Plant materials and DNA extraction

Arabidopsis seeds were obtained from the Nottingham Arabidopsis Stock Centre. The seeds were surface-sterilized and vernalized for 3 days. Subsequently, the seeds were planted on Jiffy pellets (BETATECH) and grown in a growth chamber under long day conditions (16-h light; 8-h dark; 22 °C/18 °C, 70% humidity) with nourishment from 0.5 Murashige and Skoog medium (Serva). The leaves of 3-week-old plants were cut, immediately frozen in liquid nitrogen, and stored at − 80 °C. Genomic DNA was extracted using the DNeasy Plant Mini Kit (Qiagen), with RNase A treatment step. The sample concentration and quality were assessed on a Nanodrop 2000 spectrophotometer (Thermo Scientific). The list of accessions used for the experimental verification is provided in Additional file 1: Supplementary Table S5.

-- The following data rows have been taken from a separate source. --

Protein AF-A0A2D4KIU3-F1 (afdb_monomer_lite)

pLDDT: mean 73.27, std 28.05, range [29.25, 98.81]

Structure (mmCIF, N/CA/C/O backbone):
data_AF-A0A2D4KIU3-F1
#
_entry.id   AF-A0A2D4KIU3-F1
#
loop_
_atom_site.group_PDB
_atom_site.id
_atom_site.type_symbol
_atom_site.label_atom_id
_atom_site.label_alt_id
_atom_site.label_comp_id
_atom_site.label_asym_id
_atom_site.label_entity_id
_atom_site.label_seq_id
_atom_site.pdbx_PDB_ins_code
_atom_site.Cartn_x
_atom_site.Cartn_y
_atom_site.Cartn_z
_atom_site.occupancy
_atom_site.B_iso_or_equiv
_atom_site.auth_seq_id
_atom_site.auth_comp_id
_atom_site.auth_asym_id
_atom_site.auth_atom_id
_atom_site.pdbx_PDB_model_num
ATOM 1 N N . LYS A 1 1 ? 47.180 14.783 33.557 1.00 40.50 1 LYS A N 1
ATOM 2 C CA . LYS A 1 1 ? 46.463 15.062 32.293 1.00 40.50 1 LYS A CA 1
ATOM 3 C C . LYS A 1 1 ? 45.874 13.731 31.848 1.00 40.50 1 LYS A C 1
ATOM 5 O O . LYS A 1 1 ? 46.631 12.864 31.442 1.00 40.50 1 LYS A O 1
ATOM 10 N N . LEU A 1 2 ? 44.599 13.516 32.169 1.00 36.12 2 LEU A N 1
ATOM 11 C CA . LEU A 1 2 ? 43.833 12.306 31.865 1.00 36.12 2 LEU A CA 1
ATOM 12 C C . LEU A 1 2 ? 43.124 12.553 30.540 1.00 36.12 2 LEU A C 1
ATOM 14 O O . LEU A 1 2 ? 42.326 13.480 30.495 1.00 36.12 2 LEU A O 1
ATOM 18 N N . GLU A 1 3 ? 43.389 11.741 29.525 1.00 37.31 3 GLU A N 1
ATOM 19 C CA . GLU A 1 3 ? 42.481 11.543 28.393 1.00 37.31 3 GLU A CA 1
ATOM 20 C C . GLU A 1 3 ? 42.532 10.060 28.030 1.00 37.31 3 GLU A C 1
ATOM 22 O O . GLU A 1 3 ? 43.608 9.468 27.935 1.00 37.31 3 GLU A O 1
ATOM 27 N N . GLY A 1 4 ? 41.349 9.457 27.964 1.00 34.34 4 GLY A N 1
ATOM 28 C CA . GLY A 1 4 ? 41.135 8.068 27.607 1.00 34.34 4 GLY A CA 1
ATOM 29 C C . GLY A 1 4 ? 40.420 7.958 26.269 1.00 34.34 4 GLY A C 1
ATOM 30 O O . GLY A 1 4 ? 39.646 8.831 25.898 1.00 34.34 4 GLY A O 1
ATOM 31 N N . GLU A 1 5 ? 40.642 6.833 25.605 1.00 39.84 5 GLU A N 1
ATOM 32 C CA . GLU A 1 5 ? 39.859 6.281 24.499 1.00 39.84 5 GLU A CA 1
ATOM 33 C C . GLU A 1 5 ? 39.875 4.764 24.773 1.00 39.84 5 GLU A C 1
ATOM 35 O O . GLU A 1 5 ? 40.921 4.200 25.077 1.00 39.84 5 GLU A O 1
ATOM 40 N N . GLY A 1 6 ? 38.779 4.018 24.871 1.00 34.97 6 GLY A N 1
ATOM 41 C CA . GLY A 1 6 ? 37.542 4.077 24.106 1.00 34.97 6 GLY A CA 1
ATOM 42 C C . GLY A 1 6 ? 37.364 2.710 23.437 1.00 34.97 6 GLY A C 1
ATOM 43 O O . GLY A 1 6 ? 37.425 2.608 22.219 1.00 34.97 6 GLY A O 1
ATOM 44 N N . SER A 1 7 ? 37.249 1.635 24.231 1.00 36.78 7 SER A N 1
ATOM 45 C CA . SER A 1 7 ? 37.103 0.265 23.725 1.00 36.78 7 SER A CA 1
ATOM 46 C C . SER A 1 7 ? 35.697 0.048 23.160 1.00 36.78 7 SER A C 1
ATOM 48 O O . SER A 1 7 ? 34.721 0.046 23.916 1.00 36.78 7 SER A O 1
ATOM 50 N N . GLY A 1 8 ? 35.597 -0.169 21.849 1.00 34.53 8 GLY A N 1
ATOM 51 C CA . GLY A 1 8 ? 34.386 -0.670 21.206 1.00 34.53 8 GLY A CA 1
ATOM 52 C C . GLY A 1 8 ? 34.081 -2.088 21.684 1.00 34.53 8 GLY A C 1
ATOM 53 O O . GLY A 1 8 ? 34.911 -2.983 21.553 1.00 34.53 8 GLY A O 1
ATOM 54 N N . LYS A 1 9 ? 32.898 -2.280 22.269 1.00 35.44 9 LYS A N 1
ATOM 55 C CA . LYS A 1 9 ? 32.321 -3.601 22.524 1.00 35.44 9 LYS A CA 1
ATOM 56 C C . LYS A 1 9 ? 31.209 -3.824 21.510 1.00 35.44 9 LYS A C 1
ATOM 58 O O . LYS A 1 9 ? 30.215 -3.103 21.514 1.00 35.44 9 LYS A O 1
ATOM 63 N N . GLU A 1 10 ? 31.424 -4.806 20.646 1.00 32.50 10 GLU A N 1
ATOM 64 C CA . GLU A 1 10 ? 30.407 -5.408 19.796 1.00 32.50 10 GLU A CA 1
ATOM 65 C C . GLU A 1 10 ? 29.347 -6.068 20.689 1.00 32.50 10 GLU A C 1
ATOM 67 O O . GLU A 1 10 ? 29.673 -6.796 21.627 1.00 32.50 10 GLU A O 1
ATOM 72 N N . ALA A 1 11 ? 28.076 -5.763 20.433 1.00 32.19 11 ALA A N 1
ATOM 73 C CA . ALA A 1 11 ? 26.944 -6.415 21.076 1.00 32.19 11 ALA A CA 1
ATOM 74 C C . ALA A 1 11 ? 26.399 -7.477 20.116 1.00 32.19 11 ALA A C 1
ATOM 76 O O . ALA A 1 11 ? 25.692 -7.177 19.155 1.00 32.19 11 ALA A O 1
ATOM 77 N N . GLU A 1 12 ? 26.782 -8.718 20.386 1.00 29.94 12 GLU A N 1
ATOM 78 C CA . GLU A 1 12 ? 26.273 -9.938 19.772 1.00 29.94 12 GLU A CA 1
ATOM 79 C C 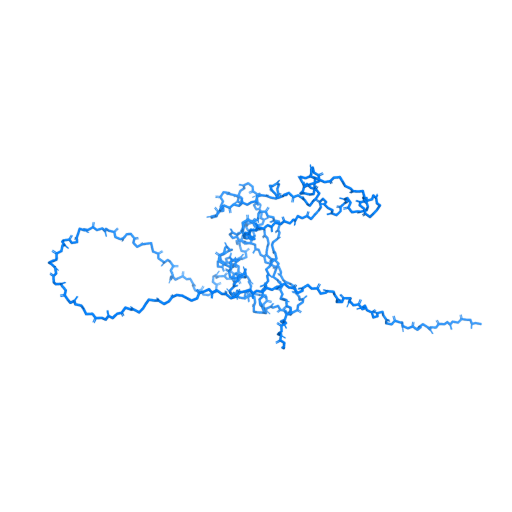. GLU A 1 12 ? 24.845 -10.193 20.285 1.00 29.94 12 GLU A C 1
ATOM 81 O O . GLU A 1 12 ? 24.622 -10.394 21.480 1.00 29.94 12 GLU A O 1
ATOM 86 N N . VAL A 1 13 ? 23.850 -10.126 19.395 1.00 33.41 13 VAL A N 1
ATOM 87 C CA . VAL A 1 13 ? 22.452 -10.442 19.727 1.00 33.41 13 VAL A CA 1
ATOM 88 C C . VAL A 1 13 ? 22.194 -11.906 19.387 1.00 33.41 13 VAL A C 1
ATOM 90 O O . VAL A 1 13 ? 21.866 -12.266 18.257 1.00 33.41 13 VAL A O 1
ATOM 93 N N . GLN A 1 14 ? 22.344 -12.748 20.407 1.00 29.25 14 GLN A N 1
ATOM 94 C CA . GLN A 1 14 ? 21.923 -14.144 20.426 1.00 29.25 14 GLN A CA 1
ATOM 95 C C . GLN A 1 14 ? 20.391 -14.216 20.289 1.00 29.25 14 GLN A C 1
ATOM 97 O O . GLN A 1 14 ? 19.669 -13.743 21.166 1.00 29.25 14 GLN A O 1
ATOM 102 N N . THR A 1 15 ? 19.873 -14.813 19.211 1.00 35.56 15 THR A N 1
ATOM 103 C CA . THR A 1 15 ? 18.436 -15.122 19.103 1.00 35.56 15 THR A CA 1
ATOM 104 C C . THR A 1 15 ? 18.208 -16.582 19.471 1.00 35.56 15 THR A C 1
ATOM 106 O O . THR A 1 15 ? 18.785 -17.484 18.865 1.00 35.56 15 THR A O 1
ATOM 109 N N . ALA A 1 16 ? 17.384 -16.788 20.499 1.00 31.39 16 ALA A N 1
ATOM 110 C CA . ALA A 1 16 ? 16.934 -18.083 20.978 1.00 31.39 16 ALA A CA 1
ATOM 111 C C . ALA A 1 16 ? 16.079 -18.793 19.918 1.00 31.39 16 ALA A C 1
ATOM 113 O O . ALA A 1 16 ? 15.137 -18.221 19.370 1.00 31.39 16 ALA A O 1
ATOM 114 N N . ALA A 1 17 ? 16.434 -20.045 19.643 1.00 29.98 17 ALA A N 1
ATOM 115 C CA . ALA A 1 17 ? 15.626 -20.989 18.896 1.00 29.98 17 ALA A CA 1
ATOM 116 C C . ALA A 1 17 ? 14.767 -21.765 19.896 1.00 29.98 17 ALA A C 1
ATOM 118 O O . ALA A 1 17 ? 15.323 -22.450 20.748 1.00 29.98 17 ALA A O 1
ATOM 119 N N . ASP A 1 18 ? 13.445 -21.684 19.763 1.00 30.75 18 ASP A N 1
ATOM 120 C CA . ASP A 1 18 ? 12.531 -22.614 20.417 1.00 30.75 18 ASP A CA 1
ATOM 121 C C . ASP A 1 18 ? 11.581 -23.241 19.400 1.00 30.75 18 ASP A C 1
ATOM 123 O O . ASP A 1 18 ? 11.094 -22.615 18.456 1.00 30.75 18 ASP A O 1
ATOM 127 N N . ALA A 1 19 ? 11.419 -24.544 19.592 1.00 31.80 19 ALA A N 1
ATOM 128 C CA . ALA A 1 19 ? 10.849 -25.514 18.686 1.00 31.80 19 ALA A CA 1
ATOM 129 C C . ALA A 1 19 ? 9.316 -25.485 18.648 1.00 31.80 19 ALA A C 1
ATOM 131 O O . ALA A 1 19 ? 8.651 -25.342 19.670 1.00 31.80 19 ALA A O 1
ATOM 132 N N . ALA A 1 20 ? 8.755 -25.772 17.472 1.00 32.62 20 ALA A N 1
ATOM 133 C CA . ALA A 1 20 ? 7.393 -26.279 17.344 1.00 32.62 20 ALA A CA 1
ATOM 134 C C . ALA A 1 20 ? 7.316 -27.268 16.173 1.00 32.62 20 ALA A C 1
ATOM 136 O O . ALA A 1 20 ? 7.090 -26.910 15.018 1.00 32.62 20 ALA A O 1
ATOM 137 N N . THR A 1 21 ? 7.534 -28.538 16.503 1.00 33.28 21 THR A N 1
ATOM 138 C CA . THR A 1 21 ? 7.235 -29.704 15.670 1.00 33.28 21 THR A CA 1
ATOM 139 C C . THR A 1 21 ? 5.724 -29.912 15.649 1.00 33.28 21 THR A C 1
ATOM 141 O O . THR A 1 21 ? 5.147 -30.228 16.687 1.00 33.28 21 THR A O 1
ATOM 144 N N . LEU A 1 22 ? 5.076 -29.797 14.487 1.00 35.41 22 LEU A N 1
ATOM 145 C CA . LEU A 1 22 ? 3.707 -30.280 14.297 1.00 35.41 22 LEU A CA 1
ATOM 146 C C . LEU A 1 22 ? 3.596 -31.110 13.016 1.00 35.41 22 LEU A C 1
ATOM 148 O O . LEU A 1 22 ? 3.988 -30.701 11.924 1.00 35.41 22 LEU A O 1
ATOM 152 N N . ALA A 1 23 ? 3.093 -32.321 13.227 1.00 34.09 23 ALA A N 1
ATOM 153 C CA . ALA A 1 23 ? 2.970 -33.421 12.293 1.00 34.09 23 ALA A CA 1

Multiplex ligation-dependent probe amplification (MLPA) assays

The MLPA assays were performed exactly as described previously, using 5 ng DNA templates (Samelak-Czajka et al. 2017). The left and right target-specific sequences (TSSs) of the MLPA probes targeted the genomic regions within the stem-loop sequence of the respective MIRs (Additional file 1: Supplementary Table S7). The only exception was ath-MIR8174, for which the MLPA probe targeted the 3’ boundary of the predicted pri-miRNA region. To ensure optimal performance of the MLPA assays, regions rich in single-nucleotide variants were avoided during the probe design, as verified by examining the vcf files for 1135 accessions, obtained from the 1001 Genomes Project website (1001 Genomes Consortium 2016). Probe specificity was verified with blastn against the Arabidopsis genome (TAIR10). The MLPA assays were performed with the SALSA MLPA reagent kit (MRC-Holland). A uniform set of 48 accessions was selected for the analysis, including accessions with the predicted duplications/deletions in the assayed MIR loci, as indicated by the bioinformatic genotyping results. The MLPA amplification products were separated by capillary electrophoresis on an ABI Prism 3130XL Genetic Analyzer (Applied Biosystems). The results were analysed with the GeneMarker v.3.0.1 software (SoftGenetics). The signal intensity for each probe was normalized to the average of the three control probes. The normalized signal intensity threshold values for detecting deletions and duplications were set at 0.5 and 2.0, respectively. The results are presented in Additional file 1: Supplementary Table S5.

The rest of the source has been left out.